Every line from the one with "ATOM 191 C CA" to the one with "ATOM 220 N N", including those two, is to be copied exactly; all other lines of the entries below are left out.

◆ **Records supplied**:

============

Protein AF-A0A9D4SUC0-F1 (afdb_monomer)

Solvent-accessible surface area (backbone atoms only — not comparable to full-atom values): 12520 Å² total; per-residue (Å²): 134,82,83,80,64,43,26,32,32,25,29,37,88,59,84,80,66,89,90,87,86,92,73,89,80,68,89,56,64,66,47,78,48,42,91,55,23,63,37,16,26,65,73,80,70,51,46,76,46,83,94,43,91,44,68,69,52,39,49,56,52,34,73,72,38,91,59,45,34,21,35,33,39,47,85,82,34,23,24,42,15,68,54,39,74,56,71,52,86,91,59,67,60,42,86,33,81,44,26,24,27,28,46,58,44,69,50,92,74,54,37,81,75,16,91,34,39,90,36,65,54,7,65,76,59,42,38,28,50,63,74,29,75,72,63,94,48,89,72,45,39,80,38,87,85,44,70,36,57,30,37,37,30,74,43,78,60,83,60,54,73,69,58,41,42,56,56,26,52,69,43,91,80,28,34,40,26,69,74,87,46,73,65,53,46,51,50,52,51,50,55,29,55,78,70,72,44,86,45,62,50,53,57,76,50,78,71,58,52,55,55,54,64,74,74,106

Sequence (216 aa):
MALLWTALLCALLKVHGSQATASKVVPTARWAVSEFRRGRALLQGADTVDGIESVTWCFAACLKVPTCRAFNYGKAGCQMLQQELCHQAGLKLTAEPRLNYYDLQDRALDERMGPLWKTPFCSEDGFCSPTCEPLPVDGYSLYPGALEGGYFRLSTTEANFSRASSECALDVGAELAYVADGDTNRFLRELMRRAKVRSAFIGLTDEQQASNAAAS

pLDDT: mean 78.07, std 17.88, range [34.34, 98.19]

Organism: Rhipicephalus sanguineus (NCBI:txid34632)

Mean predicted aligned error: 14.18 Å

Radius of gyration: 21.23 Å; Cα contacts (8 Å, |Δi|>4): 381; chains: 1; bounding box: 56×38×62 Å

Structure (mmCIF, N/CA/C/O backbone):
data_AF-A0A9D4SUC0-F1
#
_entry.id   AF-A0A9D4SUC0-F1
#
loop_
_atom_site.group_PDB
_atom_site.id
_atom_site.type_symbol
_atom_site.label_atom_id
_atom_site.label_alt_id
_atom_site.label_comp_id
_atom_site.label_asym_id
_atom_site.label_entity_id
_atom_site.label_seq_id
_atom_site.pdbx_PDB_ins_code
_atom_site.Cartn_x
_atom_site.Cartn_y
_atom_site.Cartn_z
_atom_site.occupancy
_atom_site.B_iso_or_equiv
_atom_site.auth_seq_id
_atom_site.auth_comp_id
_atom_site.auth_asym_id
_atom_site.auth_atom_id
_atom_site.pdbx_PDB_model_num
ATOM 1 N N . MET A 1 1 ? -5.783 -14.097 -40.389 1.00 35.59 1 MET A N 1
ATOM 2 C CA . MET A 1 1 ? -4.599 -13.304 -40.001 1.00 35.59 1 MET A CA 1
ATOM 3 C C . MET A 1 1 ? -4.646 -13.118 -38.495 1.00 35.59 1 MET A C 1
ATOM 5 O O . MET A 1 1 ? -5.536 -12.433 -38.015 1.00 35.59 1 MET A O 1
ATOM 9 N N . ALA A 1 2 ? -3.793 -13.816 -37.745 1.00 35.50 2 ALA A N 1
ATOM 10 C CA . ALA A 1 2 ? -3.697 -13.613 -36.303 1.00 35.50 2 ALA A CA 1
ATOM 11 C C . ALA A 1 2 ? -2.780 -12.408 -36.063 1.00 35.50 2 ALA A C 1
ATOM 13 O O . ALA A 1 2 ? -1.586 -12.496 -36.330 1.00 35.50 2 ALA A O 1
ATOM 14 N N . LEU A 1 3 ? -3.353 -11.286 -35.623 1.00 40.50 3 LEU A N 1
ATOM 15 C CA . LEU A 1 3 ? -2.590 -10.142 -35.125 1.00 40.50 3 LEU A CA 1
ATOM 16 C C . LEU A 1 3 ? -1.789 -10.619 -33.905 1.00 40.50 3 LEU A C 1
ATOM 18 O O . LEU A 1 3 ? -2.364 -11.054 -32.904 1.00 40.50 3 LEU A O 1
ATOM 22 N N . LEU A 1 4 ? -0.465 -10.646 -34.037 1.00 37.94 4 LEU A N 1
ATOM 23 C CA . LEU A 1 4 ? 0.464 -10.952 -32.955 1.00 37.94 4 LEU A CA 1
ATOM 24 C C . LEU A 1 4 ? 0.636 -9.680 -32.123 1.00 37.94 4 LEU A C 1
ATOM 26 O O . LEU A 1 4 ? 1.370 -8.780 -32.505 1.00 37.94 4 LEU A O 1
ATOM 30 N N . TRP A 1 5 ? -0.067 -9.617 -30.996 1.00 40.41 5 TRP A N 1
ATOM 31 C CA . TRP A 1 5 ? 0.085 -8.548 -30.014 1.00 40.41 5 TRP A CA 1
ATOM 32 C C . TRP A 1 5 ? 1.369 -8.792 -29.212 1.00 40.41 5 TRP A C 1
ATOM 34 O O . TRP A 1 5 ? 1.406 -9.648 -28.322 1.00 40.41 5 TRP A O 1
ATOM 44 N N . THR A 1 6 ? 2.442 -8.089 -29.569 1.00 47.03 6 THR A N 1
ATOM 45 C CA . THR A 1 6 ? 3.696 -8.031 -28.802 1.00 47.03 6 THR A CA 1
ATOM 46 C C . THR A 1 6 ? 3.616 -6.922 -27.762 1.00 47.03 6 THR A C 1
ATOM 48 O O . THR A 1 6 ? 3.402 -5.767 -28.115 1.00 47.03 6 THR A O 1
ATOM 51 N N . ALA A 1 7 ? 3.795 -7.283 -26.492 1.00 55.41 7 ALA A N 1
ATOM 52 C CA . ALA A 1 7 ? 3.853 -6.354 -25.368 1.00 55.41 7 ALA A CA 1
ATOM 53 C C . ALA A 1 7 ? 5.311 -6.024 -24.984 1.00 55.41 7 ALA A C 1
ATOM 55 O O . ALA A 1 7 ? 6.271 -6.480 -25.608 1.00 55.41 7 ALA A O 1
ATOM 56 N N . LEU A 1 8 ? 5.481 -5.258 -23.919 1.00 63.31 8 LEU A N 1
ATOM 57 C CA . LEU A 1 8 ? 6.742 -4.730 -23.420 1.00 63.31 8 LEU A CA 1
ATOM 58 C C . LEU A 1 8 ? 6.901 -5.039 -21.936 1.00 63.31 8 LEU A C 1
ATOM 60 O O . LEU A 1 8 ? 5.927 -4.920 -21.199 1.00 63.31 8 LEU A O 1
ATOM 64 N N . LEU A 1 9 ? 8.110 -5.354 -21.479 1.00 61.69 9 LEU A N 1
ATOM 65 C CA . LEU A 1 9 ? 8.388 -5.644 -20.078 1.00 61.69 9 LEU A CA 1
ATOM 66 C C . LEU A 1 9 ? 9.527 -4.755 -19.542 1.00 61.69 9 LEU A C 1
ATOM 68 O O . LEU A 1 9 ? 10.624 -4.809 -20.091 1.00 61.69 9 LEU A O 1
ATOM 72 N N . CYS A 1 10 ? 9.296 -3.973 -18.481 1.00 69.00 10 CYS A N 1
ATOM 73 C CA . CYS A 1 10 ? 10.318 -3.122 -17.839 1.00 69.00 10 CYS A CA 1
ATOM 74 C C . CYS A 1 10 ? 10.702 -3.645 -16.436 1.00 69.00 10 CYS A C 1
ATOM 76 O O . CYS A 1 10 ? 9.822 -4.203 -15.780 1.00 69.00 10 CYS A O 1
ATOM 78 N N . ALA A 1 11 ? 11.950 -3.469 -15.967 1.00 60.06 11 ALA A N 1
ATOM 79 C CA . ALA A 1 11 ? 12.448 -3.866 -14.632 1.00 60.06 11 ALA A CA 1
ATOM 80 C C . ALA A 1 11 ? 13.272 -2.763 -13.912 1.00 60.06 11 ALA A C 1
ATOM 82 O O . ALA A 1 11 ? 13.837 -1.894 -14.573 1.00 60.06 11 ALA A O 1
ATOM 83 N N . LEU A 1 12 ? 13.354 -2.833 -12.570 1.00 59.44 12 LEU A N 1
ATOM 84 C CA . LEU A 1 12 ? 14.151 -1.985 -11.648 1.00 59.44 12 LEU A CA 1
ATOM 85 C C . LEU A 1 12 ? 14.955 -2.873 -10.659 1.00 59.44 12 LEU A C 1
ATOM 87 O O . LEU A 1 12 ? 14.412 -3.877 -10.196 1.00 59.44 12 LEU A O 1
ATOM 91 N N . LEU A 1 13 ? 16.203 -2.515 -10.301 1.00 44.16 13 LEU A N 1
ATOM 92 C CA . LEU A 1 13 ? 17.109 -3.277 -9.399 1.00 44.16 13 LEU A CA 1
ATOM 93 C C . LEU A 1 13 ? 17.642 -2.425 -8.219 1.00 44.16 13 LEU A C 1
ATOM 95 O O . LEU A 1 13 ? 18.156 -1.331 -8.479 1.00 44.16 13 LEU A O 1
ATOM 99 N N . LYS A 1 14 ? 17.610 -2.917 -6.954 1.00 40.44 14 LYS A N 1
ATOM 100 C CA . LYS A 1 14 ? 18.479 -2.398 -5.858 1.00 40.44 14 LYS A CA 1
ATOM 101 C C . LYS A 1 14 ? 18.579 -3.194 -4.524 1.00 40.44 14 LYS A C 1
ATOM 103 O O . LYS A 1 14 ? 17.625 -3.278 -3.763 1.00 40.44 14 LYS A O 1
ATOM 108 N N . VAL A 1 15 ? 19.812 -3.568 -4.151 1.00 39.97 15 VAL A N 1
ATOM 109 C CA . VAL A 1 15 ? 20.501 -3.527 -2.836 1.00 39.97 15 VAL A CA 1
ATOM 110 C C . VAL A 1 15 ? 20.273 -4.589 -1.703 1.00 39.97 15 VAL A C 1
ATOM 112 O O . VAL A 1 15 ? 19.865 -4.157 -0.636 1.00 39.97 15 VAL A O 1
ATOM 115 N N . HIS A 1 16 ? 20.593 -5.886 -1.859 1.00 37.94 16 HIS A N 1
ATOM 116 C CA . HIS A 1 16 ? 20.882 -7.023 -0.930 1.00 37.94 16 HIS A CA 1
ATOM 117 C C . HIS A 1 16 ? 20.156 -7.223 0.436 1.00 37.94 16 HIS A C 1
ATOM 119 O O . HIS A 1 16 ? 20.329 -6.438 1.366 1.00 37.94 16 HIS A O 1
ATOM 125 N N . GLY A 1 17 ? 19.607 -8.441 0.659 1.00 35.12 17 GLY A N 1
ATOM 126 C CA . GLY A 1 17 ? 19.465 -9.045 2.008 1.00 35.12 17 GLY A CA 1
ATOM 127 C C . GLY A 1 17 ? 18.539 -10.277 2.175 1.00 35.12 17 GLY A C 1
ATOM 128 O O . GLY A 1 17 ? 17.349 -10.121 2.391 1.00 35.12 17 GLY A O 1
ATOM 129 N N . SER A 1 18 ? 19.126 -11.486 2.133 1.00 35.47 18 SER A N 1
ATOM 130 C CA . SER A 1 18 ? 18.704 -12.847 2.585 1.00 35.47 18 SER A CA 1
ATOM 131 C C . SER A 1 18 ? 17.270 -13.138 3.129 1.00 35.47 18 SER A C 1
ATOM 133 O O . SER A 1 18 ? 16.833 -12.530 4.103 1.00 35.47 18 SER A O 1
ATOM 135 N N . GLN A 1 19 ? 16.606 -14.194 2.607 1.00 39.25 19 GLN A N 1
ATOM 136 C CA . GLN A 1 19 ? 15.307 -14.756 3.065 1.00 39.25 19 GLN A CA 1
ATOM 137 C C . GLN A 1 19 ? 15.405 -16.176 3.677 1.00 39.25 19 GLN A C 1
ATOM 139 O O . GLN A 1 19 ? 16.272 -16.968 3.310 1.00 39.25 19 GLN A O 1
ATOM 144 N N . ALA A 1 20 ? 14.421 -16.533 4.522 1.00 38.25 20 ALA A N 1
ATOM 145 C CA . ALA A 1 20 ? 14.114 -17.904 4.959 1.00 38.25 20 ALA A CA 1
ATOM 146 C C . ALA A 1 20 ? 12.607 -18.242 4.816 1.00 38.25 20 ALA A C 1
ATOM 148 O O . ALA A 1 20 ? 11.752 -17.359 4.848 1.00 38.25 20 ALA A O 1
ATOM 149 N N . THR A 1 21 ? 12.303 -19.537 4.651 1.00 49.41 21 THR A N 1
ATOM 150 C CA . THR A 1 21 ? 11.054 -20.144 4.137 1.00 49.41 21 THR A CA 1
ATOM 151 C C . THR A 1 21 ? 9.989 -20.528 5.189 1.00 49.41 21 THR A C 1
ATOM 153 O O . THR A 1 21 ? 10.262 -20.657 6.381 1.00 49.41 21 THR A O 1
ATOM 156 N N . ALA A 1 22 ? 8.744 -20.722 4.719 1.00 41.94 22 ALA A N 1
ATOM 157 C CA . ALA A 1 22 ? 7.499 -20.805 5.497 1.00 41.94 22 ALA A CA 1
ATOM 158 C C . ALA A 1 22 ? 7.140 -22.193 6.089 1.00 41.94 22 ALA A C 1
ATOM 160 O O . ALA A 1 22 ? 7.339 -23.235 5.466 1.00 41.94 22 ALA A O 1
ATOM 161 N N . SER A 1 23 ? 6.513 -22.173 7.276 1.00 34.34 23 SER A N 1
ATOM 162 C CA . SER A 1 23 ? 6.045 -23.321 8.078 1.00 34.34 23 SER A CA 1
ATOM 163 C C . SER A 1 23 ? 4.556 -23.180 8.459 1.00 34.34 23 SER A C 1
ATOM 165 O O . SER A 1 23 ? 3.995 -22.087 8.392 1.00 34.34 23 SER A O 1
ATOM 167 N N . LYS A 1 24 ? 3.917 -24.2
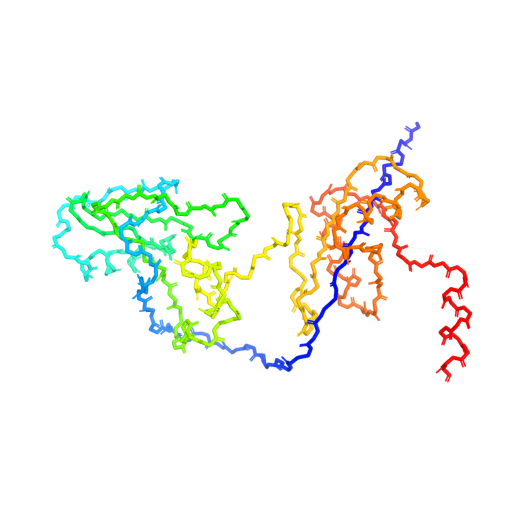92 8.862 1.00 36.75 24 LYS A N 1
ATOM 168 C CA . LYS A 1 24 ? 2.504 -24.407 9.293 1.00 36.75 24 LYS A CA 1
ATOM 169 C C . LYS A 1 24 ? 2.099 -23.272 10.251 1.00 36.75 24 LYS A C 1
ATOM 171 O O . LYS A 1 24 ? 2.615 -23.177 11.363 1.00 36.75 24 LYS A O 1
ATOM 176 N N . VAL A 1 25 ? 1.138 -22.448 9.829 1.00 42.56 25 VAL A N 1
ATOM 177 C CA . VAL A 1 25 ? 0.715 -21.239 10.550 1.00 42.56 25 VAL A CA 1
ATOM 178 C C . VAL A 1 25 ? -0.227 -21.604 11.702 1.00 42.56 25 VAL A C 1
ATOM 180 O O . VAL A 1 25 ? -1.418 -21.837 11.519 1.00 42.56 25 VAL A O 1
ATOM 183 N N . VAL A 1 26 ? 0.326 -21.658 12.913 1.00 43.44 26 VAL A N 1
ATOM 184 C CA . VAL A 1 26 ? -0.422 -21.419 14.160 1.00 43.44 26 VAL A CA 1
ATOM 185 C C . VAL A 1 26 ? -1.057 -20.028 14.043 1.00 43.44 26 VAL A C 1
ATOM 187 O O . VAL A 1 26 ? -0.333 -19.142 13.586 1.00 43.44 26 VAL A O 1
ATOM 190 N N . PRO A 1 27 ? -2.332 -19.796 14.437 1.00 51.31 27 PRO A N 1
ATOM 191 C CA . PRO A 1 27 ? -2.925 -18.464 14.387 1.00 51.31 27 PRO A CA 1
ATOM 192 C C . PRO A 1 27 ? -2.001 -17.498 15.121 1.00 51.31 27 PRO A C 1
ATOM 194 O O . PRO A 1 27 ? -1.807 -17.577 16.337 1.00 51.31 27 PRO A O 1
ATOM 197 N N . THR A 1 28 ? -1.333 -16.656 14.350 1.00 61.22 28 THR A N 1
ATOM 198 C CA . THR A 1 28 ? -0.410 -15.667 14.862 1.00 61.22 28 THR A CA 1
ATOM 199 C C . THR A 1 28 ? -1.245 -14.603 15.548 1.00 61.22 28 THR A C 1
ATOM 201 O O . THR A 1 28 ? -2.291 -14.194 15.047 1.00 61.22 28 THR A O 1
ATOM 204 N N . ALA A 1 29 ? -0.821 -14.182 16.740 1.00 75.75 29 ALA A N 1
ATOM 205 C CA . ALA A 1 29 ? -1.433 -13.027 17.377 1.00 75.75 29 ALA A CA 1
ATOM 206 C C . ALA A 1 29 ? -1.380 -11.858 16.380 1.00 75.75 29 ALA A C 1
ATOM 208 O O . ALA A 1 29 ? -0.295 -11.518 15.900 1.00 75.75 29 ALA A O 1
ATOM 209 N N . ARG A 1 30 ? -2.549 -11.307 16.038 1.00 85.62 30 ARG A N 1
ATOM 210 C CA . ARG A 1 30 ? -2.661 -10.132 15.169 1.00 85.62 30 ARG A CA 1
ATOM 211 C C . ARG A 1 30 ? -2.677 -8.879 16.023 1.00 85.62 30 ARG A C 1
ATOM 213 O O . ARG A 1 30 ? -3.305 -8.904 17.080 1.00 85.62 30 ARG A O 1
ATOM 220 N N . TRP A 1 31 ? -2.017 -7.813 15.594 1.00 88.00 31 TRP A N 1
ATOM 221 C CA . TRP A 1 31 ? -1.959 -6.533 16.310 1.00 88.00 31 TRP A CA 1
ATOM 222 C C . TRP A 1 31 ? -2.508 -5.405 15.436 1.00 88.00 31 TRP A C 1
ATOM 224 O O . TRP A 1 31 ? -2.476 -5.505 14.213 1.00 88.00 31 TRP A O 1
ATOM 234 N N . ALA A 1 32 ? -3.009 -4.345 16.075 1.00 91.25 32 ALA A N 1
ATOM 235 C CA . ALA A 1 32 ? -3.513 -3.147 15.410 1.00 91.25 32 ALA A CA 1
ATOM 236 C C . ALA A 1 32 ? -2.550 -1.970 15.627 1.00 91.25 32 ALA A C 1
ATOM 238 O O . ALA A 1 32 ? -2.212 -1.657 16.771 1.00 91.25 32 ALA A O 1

============

◆ **Solution to this task**:
ATOM 191 C CA . PRO A 1 27 ? -2.925 -18.464 14.387 1.00 51.31 27 PRO A CA 1
ATOM 192 C C . PRO A 1 27 ? -2.001 -17.498 15.121 1.00 51.31 27 PRO A C 1
ATOM 194 O O . PRO A 1 27 ? -1.807 -17.577 16.337 1.00 51.31 27 PRO A O 1
ATOM 197 N N . THR A 1 28 ? -1.333 -16.656 14.350 1.00 61.22 28 THR A N 1
ATOM 198 C CA . THR A 1 28 ? -0.410 -15.667 14.862 1.00 61.22 28 THR A CA 1
ATOM 199 C C . THR A 1 28 ? -1.245 -14.603 15.548 1.00 61.22 28 THR A C 1
ATOM 201 O O . THR A 1 28 ? -2.291 -14.194 15.047 1.00 61.22 28 THR A O 1
ATOM 204 N N . ALA A 1 29 ? -0.821 -14.182 16.740 1.00 75.75 29 ALA A N 1
ATOM 205 C CA . ALA A 1 29 ? -1.433 -13.027 17.377 1.00 75.75 29 ALA A CA 1
ATOM 206 C C . ALA A 1 29 ? -1.380 -11.858 16.380 1.00 75.75 29 ALA A C 1
ATOM 208 O O . ALA A 1 29 ? -0.295 -11.518 15.900 1.00 75.75 29 ALA A O 1
ATOM 209 N N . ARG A 1 30 ? -2.549 -11.307 16.038 1.00 85.62 30 ARG A N 1
ATOM 210 C CA . ARG A 1 30 ? -2.661 -10.132 15.169 1.00 85.62 30 ARG A CA 1
ATOM 211 C C . ARG A 1 30 ? -2.677 -8.879 16.023 1.00 85.62 30 ARG A C 1
ATOM 213 O O . ARG A 1 30 ? -3.305 -8.904 17.080 1.00 85.62 30 ARG A O 1
ATOM 220 N N . TRP A 1 31 ? -2.017 -7.813 15.594 1.00 88.00 31 TRP A N 1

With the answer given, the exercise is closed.